#### [WHAT YOU SHOULD DO]
The lines to repeat are those below from the one containing "ATOM 186 C CA" down to the one containing "ATOM 210 C C", both included; reproduce them exactly and nothing else.

#### [INPUT DATA]
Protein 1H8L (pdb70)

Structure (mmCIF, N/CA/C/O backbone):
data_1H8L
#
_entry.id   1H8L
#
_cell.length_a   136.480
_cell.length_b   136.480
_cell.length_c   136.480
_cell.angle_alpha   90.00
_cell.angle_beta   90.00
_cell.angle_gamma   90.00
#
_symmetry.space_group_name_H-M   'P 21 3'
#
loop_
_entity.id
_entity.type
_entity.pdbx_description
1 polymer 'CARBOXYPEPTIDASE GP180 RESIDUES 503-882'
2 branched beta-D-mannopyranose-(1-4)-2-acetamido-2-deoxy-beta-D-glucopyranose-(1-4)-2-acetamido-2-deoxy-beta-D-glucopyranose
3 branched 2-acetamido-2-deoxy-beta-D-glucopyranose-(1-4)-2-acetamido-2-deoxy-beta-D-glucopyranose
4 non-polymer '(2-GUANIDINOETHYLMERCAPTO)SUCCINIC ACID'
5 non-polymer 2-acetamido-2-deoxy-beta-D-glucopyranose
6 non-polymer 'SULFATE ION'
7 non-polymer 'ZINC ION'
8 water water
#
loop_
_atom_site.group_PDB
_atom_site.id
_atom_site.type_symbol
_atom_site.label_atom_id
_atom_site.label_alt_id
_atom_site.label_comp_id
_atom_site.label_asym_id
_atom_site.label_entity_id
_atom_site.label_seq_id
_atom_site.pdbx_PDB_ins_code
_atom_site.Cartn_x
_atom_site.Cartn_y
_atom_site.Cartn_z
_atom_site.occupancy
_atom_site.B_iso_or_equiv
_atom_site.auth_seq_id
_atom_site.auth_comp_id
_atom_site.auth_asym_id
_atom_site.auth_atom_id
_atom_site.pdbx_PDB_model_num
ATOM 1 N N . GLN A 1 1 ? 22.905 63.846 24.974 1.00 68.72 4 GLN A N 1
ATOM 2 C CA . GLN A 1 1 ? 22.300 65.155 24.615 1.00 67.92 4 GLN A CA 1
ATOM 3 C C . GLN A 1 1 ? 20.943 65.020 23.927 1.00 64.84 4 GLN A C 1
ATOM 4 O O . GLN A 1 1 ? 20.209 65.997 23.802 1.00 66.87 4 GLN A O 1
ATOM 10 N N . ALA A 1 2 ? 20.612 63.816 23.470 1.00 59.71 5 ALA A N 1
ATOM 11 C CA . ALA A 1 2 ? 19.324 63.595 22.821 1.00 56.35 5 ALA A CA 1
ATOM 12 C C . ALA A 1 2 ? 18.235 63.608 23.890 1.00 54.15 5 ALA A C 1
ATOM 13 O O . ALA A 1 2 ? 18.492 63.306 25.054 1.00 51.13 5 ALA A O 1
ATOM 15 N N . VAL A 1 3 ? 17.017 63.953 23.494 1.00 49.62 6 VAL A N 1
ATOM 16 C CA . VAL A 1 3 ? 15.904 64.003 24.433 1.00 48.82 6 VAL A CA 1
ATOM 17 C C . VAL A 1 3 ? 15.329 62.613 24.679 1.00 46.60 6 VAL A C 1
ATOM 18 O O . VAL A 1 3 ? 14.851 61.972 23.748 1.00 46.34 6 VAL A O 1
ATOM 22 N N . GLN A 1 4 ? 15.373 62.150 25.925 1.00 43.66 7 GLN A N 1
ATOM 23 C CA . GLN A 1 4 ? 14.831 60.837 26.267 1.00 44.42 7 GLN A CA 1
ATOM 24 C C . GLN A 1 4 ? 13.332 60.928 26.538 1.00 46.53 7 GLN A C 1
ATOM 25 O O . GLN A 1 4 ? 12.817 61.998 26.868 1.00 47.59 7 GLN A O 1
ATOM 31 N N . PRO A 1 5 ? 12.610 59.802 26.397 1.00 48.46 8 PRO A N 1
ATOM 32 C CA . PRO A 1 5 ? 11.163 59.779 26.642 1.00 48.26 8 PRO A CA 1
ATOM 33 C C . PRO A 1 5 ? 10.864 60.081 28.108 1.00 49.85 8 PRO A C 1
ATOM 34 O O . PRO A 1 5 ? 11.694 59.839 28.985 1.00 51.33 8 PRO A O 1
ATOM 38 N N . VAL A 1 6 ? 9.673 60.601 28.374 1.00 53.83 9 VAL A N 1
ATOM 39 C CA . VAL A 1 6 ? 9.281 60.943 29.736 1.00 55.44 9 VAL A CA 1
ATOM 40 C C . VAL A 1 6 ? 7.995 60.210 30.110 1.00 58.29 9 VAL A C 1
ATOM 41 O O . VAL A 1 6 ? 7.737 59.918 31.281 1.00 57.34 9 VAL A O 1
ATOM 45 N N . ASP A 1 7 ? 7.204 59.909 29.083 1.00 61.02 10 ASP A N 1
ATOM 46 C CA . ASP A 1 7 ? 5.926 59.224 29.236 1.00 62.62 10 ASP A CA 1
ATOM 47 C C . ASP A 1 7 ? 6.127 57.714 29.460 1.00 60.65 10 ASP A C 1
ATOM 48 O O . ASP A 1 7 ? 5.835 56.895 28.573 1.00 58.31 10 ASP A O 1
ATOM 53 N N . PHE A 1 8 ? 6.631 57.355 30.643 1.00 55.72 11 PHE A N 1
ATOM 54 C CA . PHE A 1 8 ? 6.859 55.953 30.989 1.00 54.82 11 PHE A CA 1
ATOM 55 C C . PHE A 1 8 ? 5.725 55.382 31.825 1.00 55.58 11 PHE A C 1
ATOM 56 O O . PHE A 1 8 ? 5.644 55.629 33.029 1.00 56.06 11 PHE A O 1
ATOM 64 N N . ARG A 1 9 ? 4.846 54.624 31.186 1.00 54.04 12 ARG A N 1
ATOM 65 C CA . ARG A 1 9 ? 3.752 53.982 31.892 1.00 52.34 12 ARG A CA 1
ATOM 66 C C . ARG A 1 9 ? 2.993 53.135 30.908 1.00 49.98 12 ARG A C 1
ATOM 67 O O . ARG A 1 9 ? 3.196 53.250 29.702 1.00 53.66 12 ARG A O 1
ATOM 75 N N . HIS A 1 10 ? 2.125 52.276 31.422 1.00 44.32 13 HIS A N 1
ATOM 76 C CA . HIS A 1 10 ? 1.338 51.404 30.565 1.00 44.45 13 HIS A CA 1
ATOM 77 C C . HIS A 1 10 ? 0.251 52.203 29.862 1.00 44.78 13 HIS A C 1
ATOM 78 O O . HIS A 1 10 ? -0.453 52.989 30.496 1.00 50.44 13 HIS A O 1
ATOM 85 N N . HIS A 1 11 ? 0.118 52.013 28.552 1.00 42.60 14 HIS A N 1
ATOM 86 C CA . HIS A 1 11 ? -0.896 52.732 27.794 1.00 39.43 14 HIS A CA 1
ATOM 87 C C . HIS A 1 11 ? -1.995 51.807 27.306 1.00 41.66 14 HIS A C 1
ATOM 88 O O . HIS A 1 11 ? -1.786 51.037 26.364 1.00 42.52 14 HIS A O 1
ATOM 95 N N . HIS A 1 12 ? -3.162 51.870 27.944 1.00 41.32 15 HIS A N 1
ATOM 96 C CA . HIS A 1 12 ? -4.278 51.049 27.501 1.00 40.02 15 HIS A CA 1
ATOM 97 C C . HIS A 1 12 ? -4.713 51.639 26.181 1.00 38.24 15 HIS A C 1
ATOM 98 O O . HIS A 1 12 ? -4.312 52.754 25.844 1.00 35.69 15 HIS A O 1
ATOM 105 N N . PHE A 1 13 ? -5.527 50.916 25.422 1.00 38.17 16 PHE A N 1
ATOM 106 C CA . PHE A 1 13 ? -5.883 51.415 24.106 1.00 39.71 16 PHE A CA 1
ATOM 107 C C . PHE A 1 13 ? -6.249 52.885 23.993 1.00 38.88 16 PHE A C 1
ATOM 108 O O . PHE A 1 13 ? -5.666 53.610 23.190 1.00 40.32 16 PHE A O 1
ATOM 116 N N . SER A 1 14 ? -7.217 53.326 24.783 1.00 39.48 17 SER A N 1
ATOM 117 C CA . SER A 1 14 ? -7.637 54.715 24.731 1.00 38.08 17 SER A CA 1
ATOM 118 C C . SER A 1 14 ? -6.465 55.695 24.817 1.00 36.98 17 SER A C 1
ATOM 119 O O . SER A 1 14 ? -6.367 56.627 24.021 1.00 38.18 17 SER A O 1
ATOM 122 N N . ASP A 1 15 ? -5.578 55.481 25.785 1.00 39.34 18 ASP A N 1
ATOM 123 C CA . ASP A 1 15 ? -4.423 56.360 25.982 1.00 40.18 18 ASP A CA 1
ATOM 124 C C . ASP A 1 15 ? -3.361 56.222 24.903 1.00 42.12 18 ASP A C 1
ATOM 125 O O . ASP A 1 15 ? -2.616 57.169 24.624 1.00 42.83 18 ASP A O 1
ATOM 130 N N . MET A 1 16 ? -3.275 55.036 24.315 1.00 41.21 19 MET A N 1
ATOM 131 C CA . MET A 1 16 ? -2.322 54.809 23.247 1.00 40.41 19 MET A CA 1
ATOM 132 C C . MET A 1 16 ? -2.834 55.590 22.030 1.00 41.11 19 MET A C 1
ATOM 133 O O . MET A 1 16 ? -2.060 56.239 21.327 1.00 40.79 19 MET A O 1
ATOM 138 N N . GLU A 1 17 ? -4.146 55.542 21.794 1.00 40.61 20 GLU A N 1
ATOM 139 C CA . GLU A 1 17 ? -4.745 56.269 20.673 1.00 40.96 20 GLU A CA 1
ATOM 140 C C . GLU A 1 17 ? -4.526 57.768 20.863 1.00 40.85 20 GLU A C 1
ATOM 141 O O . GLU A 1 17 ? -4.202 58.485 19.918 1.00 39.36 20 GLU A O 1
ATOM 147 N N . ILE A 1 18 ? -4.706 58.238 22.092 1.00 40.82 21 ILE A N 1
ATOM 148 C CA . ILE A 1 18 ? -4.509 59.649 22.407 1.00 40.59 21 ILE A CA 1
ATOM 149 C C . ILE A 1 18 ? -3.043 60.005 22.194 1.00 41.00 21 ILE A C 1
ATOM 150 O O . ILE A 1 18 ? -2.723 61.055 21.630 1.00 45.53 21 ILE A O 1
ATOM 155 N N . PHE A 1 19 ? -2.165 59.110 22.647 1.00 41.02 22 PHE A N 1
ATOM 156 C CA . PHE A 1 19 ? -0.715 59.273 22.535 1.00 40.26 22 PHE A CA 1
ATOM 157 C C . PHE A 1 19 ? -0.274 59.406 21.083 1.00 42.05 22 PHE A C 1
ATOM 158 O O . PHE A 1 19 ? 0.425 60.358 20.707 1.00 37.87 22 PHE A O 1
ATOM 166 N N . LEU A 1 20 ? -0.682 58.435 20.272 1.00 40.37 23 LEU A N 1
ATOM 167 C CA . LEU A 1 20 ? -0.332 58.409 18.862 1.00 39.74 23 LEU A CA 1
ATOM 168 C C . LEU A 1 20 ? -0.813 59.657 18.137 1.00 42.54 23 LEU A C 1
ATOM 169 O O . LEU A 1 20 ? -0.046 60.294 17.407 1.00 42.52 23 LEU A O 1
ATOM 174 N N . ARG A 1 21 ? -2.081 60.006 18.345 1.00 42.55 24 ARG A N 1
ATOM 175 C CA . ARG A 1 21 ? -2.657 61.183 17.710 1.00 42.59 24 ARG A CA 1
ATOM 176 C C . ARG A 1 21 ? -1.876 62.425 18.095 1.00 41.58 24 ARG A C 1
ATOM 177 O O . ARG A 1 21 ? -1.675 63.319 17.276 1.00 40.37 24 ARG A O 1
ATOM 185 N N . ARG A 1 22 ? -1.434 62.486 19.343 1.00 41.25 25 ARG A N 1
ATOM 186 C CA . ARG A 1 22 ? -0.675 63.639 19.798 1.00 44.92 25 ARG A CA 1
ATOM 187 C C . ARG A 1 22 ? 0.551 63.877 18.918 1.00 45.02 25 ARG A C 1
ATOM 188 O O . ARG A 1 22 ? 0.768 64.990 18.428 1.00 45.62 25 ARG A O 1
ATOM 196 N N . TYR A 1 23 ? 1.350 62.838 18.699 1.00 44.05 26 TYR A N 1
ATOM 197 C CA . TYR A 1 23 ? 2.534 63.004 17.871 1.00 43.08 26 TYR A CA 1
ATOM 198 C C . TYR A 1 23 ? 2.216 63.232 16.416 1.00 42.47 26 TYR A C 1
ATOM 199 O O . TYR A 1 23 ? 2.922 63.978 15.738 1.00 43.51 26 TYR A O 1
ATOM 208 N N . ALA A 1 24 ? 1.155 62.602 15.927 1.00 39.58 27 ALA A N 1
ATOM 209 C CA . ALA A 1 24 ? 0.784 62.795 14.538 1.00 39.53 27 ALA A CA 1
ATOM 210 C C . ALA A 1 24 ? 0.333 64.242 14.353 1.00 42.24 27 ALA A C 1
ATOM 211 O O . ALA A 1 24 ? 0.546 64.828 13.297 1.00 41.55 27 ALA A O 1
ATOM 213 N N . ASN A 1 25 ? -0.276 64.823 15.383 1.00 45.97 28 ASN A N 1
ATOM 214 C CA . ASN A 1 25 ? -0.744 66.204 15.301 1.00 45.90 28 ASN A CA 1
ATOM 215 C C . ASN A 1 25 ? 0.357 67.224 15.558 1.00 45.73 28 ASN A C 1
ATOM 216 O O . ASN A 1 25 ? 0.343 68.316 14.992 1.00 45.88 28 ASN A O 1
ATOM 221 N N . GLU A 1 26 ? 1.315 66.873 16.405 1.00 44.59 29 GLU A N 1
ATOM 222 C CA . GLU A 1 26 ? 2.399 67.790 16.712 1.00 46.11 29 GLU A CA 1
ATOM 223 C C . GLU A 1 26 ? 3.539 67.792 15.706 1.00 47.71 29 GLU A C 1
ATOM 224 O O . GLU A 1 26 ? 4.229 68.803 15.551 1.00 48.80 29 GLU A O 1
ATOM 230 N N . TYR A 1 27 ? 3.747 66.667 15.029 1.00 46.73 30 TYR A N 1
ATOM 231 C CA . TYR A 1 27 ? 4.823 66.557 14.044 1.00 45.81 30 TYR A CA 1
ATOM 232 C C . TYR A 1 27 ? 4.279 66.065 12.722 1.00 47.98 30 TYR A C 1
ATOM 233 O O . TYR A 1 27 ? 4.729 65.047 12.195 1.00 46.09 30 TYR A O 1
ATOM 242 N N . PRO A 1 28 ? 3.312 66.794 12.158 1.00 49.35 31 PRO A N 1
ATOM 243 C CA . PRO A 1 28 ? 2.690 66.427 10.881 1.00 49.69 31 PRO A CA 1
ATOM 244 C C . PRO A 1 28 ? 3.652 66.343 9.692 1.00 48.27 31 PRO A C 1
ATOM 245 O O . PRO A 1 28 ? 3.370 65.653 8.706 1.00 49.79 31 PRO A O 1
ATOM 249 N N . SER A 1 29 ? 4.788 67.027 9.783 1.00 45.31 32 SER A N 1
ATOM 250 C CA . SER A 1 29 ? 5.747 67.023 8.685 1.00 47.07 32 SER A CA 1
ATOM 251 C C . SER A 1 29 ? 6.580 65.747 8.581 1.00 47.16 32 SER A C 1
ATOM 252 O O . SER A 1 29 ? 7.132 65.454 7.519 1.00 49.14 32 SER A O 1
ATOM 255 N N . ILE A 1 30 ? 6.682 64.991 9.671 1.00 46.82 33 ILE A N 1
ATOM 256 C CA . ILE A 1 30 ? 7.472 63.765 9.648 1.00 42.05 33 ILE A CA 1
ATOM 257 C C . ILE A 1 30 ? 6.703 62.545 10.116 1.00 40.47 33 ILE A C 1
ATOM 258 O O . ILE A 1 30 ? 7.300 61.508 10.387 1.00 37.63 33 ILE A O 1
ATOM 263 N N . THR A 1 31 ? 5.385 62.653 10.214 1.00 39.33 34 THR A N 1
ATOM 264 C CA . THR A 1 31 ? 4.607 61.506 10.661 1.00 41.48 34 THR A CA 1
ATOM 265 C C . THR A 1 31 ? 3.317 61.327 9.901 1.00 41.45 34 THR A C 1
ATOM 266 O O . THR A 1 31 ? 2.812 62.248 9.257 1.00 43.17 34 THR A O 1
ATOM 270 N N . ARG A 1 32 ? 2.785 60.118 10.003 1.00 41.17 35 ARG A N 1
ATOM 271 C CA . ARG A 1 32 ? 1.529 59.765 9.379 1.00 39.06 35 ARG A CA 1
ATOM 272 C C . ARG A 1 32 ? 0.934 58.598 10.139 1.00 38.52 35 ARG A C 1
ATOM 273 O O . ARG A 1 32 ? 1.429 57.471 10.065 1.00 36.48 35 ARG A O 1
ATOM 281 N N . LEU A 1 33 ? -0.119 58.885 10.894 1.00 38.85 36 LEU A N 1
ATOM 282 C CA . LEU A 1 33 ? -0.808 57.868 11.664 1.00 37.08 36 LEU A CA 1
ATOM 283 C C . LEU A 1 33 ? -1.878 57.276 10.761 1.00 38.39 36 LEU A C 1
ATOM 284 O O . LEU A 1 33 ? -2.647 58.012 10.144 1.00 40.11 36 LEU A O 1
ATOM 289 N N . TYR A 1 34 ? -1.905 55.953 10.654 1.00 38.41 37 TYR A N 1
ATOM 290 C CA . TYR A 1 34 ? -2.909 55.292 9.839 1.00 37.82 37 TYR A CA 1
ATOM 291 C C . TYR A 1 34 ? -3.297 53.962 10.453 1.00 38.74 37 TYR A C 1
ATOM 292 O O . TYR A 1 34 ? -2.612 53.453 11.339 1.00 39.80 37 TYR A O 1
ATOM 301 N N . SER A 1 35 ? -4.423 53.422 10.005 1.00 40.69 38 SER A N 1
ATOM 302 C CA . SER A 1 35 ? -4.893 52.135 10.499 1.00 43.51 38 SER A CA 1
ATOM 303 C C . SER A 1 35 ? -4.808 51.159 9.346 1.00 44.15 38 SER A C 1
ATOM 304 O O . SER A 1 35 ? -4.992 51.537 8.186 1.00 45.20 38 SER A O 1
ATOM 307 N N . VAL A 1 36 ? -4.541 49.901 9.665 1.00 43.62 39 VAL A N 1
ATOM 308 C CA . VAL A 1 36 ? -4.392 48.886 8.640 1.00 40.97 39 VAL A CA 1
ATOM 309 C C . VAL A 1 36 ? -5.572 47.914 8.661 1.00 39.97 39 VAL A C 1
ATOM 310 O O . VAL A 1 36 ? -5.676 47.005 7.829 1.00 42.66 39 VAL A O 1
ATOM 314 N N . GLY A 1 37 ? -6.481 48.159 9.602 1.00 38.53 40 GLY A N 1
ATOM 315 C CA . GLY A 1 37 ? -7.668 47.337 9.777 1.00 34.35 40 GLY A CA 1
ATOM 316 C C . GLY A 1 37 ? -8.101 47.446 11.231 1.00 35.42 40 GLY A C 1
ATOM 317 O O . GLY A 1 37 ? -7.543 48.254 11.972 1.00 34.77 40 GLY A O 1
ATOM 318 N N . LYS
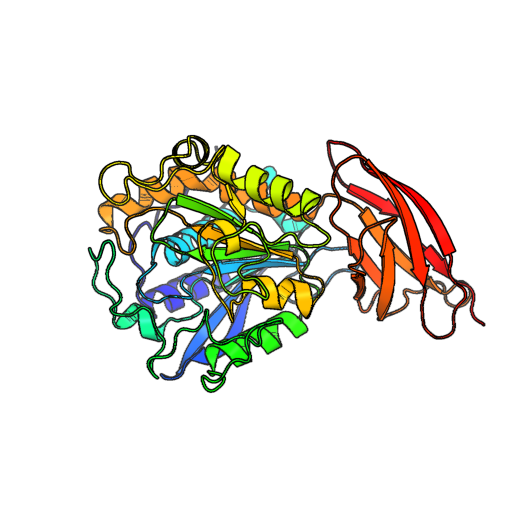 A 1 38 ? -9.085 46.651 11.646 1.00 33.07 41 LYS A N 1
ATOM 319 C CA . LYS A 1 38 ? -9.566 46.661 13.035 1.00 34.51 41 LYS A CA 1
ATOM 320 C C . LYS A 1 38 ? -9.484 45.269 13.648 1.00 35.57 41 LYS A C 1
ATOM 321 O O . LYS A 1 38 ? -9.477 44.275 12.931 1.00 38.89 41 LYS A O 1
ATOM 327 N N . SER A 1 39 ? -9.439 45.198 14.973 1.00 35.29 42 SER A N 1
ATOM 328 C CA . SER A 1 39 ? -9.374 43.912 15.656 1.00 35.31 42 SER A CA 1
ATOM 329 C C . SER A 1 39 ? -10.768 43.311 15.723 1.00 36.30 42 SER A C 1
ATOM 330 O O . SER A 1 39 ? -11.732 43.924 15.272 1.00 37.16 42 SER A O 1
ATOM 333 N N . VAL A 1 40 ? -10.873 42.111 16.286 1.00 35.69 43 VAL A N 1
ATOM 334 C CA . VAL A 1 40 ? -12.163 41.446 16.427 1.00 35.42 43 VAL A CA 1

#### [OUTPUT BELOW]
ATOM 186 C CA . ARG A 1 22 ? -0.675 63.639 19.798 1.00 44.92 25 ARG A CA 1
ATOM 187 C C . ARG A 1 22 ? 0.551 63.877 18.918 1.00 45.02 25 ARG A C 1
ATOM 188 O O . ARG A 1 22 ? 0.768 64.990 18.428 1.00 45.62 25 ARG A O 1
ATOM 196 N N . TYR A 1 23 ? 1.350 62.838 18.699 1.00 44.05 26 TYR A N 1
ATOM 197 C CA . TYR A 1 23 ? 2.534 63.004 17.871 1.00 43.08 26 TYR A CA 1
ATOM 198 C C . TYR A 1 23 ? 2.216 63.232 16.416 1.00 42.47 26 TYR A C 1
ATOM 199 O O . TYR A 1 23 ? 2.922 63.978 15.738 1.00 43.51 26 TYR A O 1
ATOM 208 N N . ALA A 1 24 ? 1.155 62.602 15.927 1.00 39.58 27 ALA A N 1
ATOM 209 C CA . ALA A 1 24 ? 0.784 62.795 14.538 1.00 39.53 27 ALA A CA 1
ATOM 210 C C . ALA A 1 24 ? 0.333 64.242 14.353 1.00 42.24 27 ALA A C 1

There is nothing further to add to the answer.